Pyppeteer's `open issues <https://github.com/pyppeteer/pyppeteer/issues>`__ now exceed 130 and are growing almost daily.
`Playwright <https://playwright.dev/python/>`__ has none of the issues above, the core dev team apparently is the same
who wrote Puppeteer (of which Pyppeteer is a port to Python), and is supported by the deep pockets of Microsoft. The
Python version is officially supported and up-to-date, and (in our configuration) uses the latest stable version of
Google Chrome out of the box without the contortions of manually having to pick and set revisions.
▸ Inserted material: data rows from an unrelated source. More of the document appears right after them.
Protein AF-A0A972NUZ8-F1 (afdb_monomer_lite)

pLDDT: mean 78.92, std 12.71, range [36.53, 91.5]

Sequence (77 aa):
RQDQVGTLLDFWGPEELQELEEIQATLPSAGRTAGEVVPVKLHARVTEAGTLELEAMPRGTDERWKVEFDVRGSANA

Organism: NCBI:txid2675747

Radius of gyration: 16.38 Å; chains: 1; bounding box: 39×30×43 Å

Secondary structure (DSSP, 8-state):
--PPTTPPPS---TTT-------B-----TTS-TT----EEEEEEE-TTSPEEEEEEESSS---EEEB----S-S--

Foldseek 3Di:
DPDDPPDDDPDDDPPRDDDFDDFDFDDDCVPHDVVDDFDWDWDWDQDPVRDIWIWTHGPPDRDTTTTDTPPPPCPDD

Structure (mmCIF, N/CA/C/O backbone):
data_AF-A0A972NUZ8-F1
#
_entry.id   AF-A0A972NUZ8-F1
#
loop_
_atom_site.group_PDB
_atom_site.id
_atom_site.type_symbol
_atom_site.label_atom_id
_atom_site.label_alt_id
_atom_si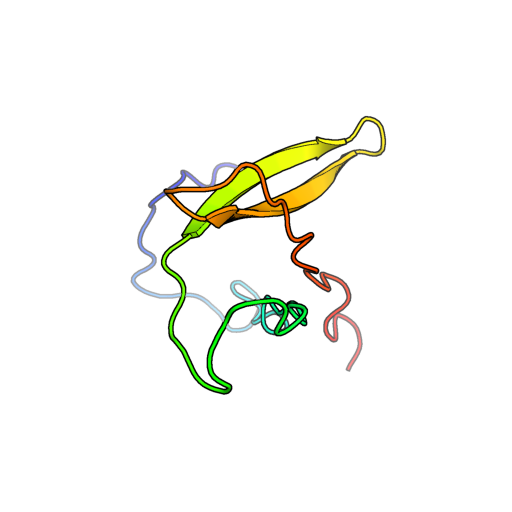te.label_comp_id
_atom_site.label_asym_id
_atom_site.label_entity_id
_atom_site.label_seq_id
_atom_site.pdbx_PDB_ins_code
_atom_site.Cartn_x
_atom_site.Cartn_y
_atom_site.Cartn_z
_atom_site.occupancy
_atom_site.B_iso_or_equiv
_atom_site.auth_seq_id
_atom_site.auth_comp_id
_atom_site.auth_asym_id
_atom_site.auth_atom_id
_atom_site.pdbx_PDB_model_num
ATOM 1 N N . ARG A 1 1 ? 10.267 10.296 -21.514 1.00 52.47 1 ARG A N 1
ATOM 2 C CA . ARG A 1 1 ? 9.554 9.017 -21.296 1.00 52.47 1 ARG A CA 1
ATOM 3 C C . ARG A 1 1 ? 8.111 9.227 -21.750 1.00 52.47 1 ARG A C 1
ATOM 5 O O . ARG A 1 1 ? 7.526 10.204 -21.302 1.00 52.47 1 ARG A O 1
ATOM 12 N N . GLN A 1 2 ? 7.623 8.454 -22.727 1.00 61.47 2 GLN A N 1
ATOM 13 C CA . GLN A 1 2 ? 6.328 8.653 -23.416 1.00 61.47 2 GLN A CA 1
ATOM 14 C C . GLN A 1 2 ? 5.267 7.610 -23.006 1.00 61.47 2 GLN A C 1
ATOM 16 O O . GLN A 1 2 ? 4.237 7.492 -23.664 1.00 61.47 2 GLN A O 1
ATOM 21 N N . ASP A 1 3 ? 5.512 6.861 -21.932 1.00 68.81 3 ASP A N 1
ATOM 22 C CA . ASP A 1 3 ? 4.650 5.758 -21.506 1.00 68.81 3 ASP A CA 1
ATOM 23 C C . ASP A 1 3 ? 3.284 6.302 -21.064 1.00 68.81 3 ASP A C 1
ATOM 25 O O . ASP A 1 3 ? 3.196 7.139 -20.160 1.00 68.81 3 ASP A O 1
ATOM 29 N N . GLN A 1 4 ? 2.213 5.856 -21.725 1.00 79.75 4 GLN A N 1
ATOM 30 C CA . GLN A 1 4 ? 0.851 6.234 -21.357 1.00 79.75 4 GLN A CA 1
ATOM 31 C C . GLN A 1 4 ? 0.300 5.307 -20.272 1.00 79.75 4 GLN A C 1
ATOM 33 O O . GLN A 1 4 ? 0.532 4.098 -20.270 1.00 79.75 4 GLN A O 1
ATOM 38 N N . VAL A 1 5 ? -0.454 5.888 -19.338 1.00 78.94 5 VAL A N 1
ATOM 39 C CA . VAL A 1 5 ? -1.158 5.119 -18.307 1.00 78.94 5 VAL A CA 1
ATOM 40 C C . VAL A 1 5 ? -2.148 4.173 -18.979 1.00 78.94 5 VAL A C 1
ATOM 42 O O . VAL A 1 5 ? -2.951 4.597 -19.806 1.00 78.94 5 VAL A O 1
ATOM 45 N N . GLY A 1 6 ? -2.107 2.899 -18.590 1.00 83.25 6 GLY A N 1
ATOM 46 C CA . GLY A 1 6 ? -3.001 1.873 -19.126 1.00 83.25 6 GLY A CA 1
ATOM 47 C C . GLY A 1 6 ? -2.549 1.262 -20.453 1.00 83.25 6 GLY A C 1
ATOM 48 O O . GLY A 1 6 ? -3.282 0.442 -21.001 1.00 83.25 6 GLY A O 1
ATOM 49 N N . THR A 1 7 ? -1.363 1.610 -20.962 1.00 85.31 7 THR A N 1
ATOM 50 C CA . THR A 1 7 ? -0.753 0.883 -22.081 1.00 85.31 7 THR A CA 1
ATOM 51 C C . THR A 1 7 ? -0.521 -0.572 -21.689 1.00 85.31 7 THR A C 1
ATOM 53 O O . THR A 1 7 ? 0.165 -0.855 -20.707 1.00 85.31 7 THR A O 1
ATOM 56 N N . LEU A 1 8 ? -1.084 -1.491 -22.472 1.00 86.25 8 LEU A N 1
ATOM 57 C CA . LEU A 1 8 ? -0.812 -2.916 -22.352 1.00 86.25 8 LEU A CA 1
ATOM 58 C C . LEU A 1 8 ? 0.410 -3.256 -23.211 1.00 86.25 8 LEU A C 1
ATOM 60 O O . LEU A 1 8 ? 0.465 -2.867 -24.377 1.00 86.25 8 LEU A O 1
ATOM 64 N N . LEU A 1 9 ? 1.385 -3.956 -22.636 1.00 86.44 9 LEU A N 1
ATOM 65 C CA . LEU A 1 9 ? 2.554 -4.439 -23.366 1.00 86.44 9 LEU A CA 1
ATOM 66 C C . LEU A 1 9 ? 2.320 -5.900 -23.761 1.00 86.44 9 LEU A C 1
ATOM 68 O O . LEU A 1 9 ? 2.165 -6.750 -22.888 1.00 86.44 9 LEU A O 1
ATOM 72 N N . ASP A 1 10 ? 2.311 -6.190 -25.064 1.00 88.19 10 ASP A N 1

Playwright has been in beta testing within **webchanges** for months and has been performing very well (significantly
more so than Pyppeteer).
Documentation
-------------
* Major updates on anything that has to do with ``use_browser``.
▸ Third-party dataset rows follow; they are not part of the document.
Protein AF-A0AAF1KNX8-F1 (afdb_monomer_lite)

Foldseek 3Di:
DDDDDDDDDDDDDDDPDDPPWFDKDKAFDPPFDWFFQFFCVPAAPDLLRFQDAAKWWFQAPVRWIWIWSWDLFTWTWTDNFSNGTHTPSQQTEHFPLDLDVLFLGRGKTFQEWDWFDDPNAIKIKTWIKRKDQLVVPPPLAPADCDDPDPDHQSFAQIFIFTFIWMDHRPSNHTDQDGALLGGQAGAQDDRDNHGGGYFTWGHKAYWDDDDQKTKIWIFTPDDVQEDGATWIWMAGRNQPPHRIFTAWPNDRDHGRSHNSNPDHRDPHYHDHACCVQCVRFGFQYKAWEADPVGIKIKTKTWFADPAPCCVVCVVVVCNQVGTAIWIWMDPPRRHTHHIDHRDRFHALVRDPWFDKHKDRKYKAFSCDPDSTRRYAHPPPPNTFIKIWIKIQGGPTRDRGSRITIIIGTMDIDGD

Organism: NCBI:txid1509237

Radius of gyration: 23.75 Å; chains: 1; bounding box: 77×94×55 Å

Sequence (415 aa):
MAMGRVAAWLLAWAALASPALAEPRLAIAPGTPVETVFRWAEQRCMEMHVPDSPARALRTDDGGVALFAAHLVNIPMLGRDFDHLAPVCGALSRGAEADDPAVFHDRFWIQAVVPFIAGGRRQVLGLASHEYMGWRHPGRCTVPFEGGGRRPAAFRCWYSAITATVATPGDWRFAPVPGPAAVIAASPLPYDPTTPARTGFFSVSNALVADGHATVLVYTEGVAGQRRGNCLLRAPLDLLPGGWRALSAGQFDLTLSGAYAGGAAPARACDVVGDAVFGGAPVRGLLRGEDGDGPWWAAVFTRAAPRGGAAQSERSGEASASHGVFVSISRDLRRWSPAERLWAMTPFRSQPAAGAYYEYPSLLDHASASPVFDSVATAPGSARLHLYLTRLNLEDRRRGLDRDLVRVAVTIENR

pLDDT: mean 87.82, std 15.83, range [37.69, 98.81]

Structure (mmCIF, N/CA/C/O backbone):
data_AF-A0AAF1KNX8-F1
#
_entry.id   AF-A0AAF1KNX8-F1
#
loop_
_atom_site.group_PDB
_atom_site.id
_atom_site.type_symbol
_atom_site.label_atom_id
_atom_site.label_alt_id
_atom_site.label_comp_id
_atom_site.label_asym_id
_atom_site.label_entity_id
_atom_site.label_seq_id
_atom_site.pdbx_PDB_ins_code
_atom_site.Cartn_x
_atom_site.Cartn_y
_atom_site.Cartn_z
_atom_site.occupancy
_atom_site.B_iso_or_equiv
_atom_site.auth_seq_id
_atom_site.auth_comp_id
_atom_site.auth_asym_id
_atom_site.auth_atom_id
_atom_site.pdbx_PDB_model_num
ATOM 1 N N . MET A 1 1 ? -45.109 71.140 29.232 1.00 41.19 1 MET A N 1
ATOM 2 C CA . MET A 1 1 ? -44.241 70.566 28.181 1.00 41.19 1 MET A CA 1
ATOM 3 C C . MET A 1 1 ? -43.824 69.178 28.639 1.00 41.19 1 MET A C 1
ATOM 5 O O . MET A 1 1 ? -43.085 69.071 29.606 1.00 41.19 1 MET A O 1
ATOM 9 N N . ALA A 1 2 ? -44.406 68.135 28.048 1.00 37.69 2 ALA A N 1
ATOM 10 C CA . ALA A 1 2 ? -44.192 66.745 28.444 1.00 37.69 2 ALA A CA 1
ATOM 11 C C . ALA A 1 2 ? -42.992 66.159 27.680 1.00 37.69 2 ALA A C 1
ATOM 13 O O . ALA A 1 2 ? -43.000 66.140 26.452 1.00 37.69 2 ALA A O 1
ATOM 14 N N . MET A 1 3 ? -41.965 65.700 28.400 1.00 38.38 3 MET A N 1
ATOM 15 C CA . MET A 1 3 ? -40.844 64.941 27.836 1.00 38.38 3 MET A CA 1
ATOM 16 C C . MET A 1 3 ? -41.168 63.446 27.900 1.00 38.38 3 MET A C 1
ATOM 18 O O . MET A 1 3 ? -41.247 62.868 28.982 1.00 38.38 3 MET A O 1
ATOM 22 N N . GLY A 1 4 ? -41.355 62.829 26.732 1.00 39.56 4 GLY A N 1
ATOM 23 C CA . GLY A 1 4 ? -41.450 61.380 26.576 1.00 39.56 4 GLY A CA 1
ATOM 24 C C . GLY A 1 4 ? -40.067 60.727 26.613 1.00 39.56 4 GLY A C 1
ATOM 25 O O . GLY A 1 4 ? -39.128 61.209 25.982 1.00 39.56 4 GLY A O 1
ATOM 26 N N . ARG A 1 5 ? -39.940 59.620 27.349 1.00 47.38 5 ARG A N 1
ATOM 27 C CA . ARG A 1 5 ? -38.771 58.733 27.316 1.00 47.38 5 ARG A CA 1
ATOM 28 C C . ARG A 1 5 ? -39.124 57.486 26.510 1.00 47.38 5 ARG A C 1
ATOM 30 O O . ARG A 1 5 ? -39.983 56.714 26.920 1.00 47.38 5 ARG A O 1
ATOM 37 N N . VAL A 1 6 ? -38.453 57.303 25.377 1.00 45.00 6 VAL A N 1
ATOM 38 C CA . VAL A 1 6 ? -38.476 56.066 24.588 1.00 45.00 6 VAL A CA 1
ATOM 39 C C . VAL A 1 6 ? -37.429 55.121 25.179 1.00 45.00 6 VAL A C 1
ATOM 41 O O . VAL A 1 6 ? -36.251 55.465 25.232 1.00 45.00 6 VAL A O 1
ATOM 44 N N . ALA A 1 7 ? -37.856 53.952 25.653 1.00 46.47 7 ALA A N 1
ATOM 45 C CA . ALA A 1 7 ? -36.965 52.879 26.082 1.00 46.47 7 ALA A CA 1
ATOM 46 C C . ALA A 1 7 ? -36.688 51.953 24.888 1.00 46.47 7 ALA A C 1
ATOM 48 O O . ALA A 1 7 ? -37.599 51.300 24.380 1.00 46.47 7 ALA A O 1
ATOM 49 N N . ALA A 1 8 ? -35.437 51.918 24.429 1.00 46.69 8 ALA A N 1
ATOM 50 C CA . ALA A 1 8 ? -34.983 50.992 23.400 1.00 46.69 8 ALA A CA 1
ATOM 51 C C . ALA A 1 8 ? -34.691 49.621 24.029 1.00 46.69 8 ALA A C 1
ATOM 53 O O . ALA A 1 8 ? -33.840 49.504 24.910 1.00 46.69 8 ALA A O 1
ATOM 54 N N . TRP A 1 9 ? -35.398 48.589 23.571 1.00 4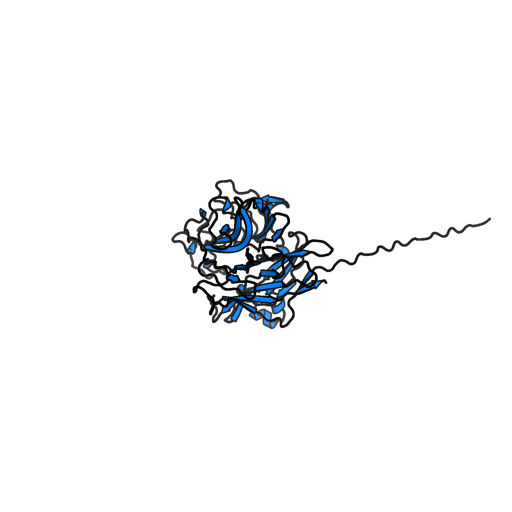6.88 9 TRP A N 1
ATOM 55 C CA . TRP A 1 9 ? -35.111 47.195 23.901 1.00 46.88 9 TRP A CA 1
ATOM 56 C C . TRP A 1 9 ? -34.016 46.664 22.970 1.00 46.88 9 TRP A C 1
ATOM 58 O O . TRP A 1 9 ? -34.222 46.544 21.765 1.00 46.88 9 TRP A O 1
ATOM 68 N N . LEU A 1 10 ? -32.851 46.342 23.533 1.00 44.56 10 LEU A N 1
ATOM 69 C CA . LEU A 1 10 ? -31.797 45.589 22.853 1.00 44.56 10 LEU A CA 1
ATOM 70 C C . LEU A 1 10 ? -32.129 44.092 22.936 1.00 44.56 10 LEU A C 1
ATOM 72 O O . LEU A 1 10 ? -32.006 43.478 23.993 1.00 44.56 10 LEU A O 1
ATOM 76 N N . LEU A 1 11 ? -32.554 43.505 21.816 1.00 48.88 11 LEU A N 1
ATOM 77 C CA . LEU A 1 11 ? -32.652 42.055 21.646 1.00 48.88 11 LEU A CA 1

* Fixed two examples of the ``email`` reporter. Reported by `jprokos <https://github.com/jprokos>`__ in
`34 <https://github.com/mborsetti/webchanges/issues/34>`__.
Advanced
--------
* If you subclassed JobBase in your ``hooks.py`` file, and are defining a ``retrieve`` method, please note that the
number of arguments has been increased to 3 as follows:
.. code-block:: python
def retrieve(self, job_state: JobState, headless: bool = True) -> tuple[str | bytes, str]:
"""Runs job to retrieve the data, and returns data and ETag.
:param job_state: The JobState object, to keep track of the state of the retrieval.
:param headless: For browser-based jobs, whether headless mode should be used.
:returns: The data retrieved and the ETag.
"""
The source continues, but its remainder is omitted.